Anomaly Detection

Data Modeling

Problem Statement

The Anomaly Detection project aims to create an interactive dashboard using a month's worth of interaction logs from DocDigitizer's cognitive data extraction service.

The objective is to define normal interaction patterns and identify entries that deviate from these patterns. The model should extend its functionality to handle live data streams, detecting outliers, and generating alerts for instances of predicted heavy load.

Observation & Findings:

Data Conversion: The initial data preprocessing involves converting object data types to relevant data formats suitable for analysis. Columns like 'Time Stamp,' 'Timestamp Request,' and 'Timestamp Response' are converted to datetime objects.

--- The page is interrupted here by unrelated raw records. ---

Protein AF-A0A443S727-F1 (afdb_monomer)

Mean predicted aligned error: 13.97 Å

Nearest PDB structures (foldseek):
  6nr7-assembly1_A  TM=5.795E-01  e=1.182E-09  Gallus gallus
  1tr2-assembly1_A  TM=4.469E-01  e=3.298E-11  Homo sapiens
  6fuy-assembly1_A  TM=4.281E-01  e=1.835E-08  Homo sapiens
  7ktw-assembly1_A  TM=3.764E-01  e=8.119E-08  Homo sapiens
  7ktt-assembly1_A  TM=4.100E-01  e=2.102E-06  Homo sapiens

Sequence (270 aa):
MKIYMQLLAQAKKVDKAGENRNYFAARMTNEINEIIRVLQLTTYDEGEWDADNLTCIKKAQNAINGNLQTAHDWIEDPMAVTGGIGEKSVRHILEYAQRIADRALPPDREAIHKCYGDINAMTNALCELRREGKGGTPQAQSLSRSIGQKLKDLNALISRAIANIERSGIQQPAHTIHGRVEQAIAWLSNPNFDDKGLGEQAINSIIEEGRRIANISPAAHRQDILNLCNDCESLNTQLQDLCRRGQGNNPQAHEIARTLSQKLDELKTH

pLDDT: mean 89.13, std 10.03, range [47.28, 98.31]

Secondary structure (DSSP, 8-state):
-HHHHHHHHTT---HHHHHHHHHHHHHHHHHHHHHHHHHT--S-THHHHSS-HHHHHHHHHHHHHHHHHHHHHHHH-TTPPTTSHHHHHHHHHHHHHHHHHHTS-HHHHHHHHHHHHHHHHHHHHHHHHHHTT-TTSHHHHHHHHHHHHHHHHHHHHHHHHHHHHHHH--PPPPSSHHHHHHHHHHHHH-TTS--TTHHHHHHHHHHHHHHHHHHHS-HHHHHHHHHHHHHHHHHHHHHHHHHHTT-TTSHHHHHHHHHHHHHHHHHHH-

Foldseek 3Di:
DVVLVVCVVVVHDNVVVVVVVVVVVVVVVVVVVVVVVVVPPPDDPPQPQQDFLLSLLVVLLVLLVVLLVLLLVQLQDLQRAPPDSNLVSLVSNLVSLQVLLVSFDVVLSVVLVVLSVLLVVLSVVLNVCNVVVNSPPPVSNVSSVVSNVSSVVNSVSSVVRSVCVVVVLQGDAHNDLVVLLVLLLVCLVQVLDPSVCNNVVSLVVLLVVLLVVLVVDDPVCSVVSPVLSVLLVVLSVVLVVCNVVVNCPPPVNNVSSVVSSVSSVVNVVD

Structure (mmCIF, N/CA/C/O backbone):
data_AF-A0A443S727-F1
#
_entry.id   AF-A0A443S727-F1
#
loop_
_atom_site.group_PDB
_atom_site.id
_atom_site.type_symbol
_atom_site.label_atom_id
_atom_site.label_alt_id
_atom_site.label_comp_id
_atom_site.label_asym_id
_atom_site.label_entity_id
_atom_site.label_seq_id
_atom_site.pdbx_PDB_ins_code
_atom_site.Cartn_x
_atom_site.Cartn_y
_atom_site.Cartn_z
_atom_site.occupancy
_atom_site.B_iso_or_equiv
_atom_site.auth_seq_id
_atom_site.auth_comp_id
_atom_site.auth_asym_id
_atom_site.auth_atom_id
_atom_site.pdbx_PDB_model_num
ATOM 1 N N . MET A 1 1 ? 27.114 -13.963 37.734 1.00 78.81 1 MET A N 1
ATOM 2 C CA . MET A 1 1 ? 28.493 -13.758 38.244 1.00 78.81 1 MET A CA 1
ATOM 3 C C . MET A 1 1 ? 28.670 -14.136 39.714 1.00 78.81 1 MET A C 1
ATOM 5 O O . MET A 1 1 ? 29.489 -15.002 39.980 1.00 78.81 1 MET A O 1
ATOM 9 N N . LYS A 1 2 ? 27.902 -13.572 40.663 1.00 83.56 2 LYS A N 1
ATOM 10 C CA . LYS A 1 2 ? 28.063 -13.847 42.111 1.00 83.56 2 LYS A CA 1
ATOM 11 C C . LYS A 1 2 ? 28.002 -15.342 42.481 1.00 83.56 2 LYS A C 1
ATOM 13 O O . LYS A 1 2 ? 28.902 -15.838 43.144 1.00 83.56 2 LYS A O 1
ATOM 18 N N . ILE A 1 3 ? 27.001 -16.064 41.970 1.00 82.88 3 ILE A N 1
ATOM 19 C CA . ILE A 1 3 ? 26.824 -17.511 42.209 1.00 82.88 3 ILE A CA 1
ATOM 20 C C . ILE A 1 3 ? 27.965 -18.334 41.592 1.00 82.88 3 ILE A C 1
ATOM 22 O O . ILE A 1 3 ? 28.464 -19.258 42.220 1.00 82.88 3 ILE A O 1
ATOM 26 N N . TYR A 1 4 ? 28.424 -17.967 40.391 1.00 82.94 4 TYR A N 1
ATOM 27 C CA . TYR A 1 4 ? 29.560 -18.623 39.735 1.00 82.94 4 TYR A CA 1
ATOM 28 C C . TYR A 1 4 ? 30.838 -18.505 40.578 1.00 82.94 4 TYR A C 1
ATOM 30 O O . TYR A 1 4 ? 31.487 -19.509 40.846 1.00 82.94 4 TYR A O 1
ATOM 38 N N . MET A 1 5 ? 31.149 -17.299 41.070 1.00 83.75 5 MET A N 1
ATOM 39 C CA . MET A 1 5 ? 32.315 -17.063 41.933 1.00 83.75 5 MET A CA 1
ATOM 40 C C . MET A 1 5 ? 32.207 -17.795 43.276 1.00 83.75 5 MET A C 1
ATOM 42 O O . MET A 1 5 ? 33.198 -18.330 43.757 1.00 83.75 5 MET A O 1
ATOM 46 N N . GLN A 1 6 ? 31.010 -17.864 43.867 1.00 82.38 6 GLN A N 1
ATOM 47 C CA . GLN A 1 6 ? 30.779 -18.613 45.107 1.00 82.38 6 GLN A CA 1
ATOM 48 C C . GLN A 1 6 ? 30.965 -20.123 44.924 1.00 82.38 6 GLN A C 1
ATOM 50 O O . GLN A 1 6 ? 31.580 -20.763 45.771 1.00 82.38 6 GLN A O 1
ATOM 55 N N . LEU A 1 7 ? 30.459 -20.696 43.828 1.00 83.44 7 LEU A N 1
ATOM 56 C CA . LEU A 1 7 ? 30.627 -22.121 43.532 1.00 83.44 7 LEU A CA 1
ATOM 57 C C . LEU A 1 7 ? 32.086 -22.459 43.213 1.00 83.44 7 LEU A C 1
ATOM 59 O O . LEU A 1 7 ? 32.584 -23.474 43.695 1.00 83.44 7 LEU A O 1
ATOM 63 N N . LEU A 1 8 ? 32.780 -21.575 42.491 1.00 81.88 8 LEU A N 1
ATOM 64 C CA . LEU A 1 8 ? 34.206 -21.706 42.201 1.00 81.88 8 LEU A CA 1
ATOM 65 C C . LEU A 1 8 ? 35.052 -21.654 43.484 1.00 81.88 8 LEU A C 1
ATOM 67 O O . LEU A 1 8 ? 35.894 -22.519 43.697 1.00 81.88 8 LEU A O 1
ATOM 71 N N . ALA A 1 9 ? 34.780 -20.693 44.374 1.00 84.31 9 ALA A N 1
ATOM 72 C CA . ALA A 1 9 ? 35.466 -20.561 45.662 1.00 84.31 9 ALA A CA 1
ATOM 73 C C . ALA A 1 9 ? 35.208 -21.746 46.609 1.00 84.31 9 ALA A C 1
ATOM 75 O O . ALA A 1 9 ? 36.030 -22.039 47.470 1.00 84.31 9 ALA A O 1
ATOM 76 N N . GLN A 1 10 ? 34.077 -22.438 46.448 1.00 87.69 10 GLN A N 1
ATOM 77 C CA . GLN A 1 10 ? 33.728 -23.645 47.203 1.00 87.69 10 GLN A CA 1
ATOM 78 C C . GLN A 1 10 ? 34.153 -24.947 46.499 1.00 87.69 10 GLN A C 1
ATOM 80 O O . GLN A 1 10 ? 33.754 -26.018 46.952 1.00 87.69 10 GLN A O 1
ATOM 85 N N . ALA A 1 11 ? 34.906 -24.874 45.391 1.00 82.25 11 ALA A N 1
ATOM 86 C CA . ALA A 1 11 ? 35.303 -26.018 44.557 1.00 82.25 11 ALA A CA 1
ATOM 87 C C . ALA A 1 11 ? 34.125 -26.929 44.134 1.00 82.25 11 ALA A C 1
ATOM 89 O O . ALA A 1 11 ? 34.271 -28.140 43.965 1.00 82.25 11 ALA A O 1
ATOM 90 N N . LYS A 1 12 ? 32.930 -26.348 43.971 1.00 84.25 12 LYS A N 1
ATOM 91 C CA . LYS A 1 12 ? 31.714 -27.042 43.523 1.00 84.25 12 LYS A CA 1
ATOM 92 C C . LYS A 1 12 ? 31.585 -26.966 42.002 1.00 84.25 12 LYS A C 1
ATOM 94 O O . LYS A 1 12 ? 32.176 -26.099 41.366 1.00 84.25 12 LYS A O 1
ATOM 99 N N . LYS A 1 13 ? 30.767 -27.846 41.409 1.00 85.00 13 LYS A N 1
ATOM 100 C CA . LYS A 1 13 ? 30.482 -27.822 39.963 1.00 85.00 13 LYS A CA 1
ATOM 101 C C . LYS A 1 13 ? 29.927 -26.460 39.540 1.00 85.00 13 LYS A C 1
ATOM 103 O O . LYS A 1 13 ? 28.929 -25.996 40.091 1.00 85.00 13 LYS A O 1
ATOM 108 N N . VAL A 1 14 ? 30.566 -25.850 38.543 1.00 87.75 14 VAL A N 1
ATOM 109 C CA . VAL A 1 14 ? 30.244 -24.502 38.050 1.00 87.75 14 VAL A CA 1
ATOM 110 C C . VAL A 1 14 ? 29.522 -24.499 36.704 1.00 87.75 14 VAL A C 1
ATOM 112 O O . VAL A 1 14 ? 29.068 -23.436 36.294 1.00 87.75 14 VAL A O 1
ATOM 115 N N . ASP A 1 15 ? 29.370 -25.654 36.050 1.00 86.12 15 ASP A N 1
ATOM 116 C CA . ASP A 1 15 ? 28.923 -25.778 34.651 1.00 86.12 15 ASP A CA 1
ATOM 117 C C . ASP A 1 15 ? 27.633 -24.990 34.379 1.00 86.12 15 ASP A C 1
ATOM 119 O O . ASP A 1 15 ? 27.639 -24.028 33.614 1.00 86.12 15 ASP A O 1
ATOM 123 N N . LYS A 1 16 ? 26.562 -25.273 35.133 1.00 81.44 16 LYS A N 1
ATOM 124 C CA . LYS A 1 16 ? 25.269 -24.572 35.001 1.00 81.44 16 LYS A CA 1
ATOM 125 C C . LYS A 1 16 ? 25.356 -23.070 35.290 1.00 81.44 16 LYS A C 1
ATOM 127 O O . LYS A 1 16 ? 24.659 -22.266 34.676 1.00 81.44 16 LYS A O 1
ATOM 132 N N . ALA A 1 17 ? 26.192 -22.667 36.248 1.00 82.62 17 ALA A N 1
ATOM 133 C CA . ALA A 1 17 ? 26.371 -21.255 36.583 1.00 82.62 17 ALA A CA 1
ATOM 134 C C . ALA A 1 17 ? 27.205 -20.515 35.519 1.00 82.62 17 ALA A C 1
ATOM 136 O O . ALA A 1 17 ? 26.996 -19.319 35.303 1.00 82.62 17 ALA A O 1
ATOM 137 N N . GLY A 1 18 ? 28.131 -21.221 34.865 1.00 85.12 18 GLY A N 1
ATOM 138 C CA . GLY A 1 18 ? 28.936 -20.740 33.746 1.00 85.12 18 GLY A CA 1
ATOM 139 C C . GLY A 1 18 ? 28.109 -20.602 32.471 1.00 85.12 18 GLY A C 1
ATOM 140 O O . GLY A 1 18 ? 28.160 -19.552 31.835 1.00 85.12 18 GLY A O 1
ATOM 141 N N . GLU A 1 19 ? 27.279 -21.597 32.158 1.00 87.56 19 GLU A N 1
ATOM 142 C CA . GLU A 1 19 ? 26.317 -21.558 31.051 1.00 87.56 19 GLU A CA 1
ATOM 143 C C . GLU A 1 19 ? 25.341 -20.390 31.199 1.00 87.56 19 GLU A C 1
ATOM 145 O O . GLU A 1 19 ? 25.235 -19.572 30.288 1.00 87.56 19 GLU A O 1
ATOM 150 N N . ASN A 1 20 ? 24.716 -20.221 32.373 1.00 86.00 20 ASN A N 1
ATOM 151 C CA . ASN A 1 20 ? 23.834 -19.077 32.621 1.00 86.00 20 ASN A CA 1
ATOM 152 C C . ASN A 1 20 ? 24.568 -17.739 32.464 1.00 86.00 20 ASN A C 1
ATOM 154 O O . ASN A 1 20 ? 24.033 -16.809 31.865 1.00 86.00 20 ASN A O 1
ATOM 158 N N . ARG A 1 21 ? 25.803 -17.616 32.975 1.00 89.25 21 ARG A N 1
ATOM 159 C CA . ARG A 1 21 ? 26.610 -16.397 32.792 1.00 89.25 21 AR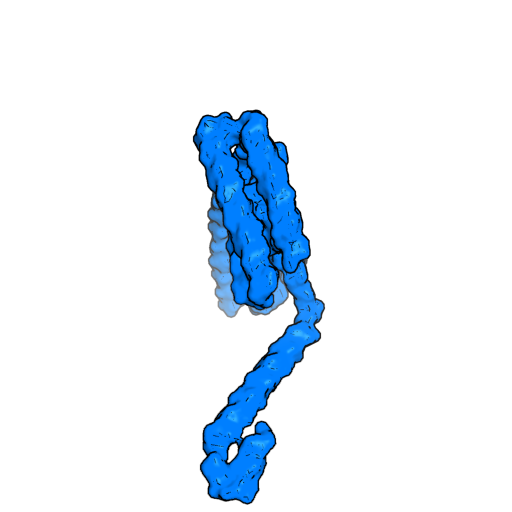G A CA 1
ATOM 160 C C . ARG A 1 21 ? 26.827 -16.104 31.308 1.00 89.25 21 ARG A C 1
ATOM 162 O O . ARG A 1 21 ? 26.635 -14.966 30.892 1.00 89.25 21 ARG A O 1
ATOM 169 N N . ASN A 1 22 ? 27.246 -17.108 30.544 1.00 89.81 22 ASN A N 1
ATOM 170 C CA . ASN A 1 22 ? 27.542 -16.958 29.124 1.00 89.81 22 ASN A CA 1
ATOM 171 C C . ASN A 1 22 ? 26.271 -16.644 28.322 1.00 89.81 22 ASN A C 1
ATOM 173 O O . ASN A 1 22 ? 26.319 -15.787 27.448 1.00 89.81 22 ASN A O 1
ATOM 177 N N . TYR A 1 23 ? 25.135 -17.255 28.668 1.00 91.50 23 TYR A N 1
ATOM 178 C CA . TYR A 1 23 ? 23.831 -16.957 28.074 1.00 91.50 23 TYR A CA 1
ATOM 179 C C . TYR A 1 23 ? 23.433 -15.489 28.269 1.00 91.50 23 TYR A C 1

Data Cleaning: Handling missing values involved dropping rows with null values in specific columns such as 'Timestamp Request' and 'Timestamp Response.' Other columns like 'Source IP,' 'HTTP Auth,' 'HTTP Auth Hash,' 'Resource,' 'Organization,' 'App,' 'User,' and 'Entity' had significant missing values which were filled with appropriate placeholders or default values.

Feature Engineering: A new column 'Response Time' was created by calculating the time taken for a request to receive a response. Additionally, columns like 'Resource Class' and 'Resource Method' were dropped due to having identical values to the 'Resource' column.

Exploratory Data Analysis (EDA): Initial analysis includes visualizing the count of records on a daily basis, revealing a significant drop in requests between December 8th and 11th. A box plot visualized the distribution of response times, indicating outliers beyond 12 seconds.

Company ID Mapping: The unique Organization IDs were mapped to convenience names ('Company 1', 'Company 2', etc.) for ease of analysis and interpretation.

Response Time Trends: A line plot was generated to illustrate the trends in response times over time, aiming to detect any patterns or anomalies in the data.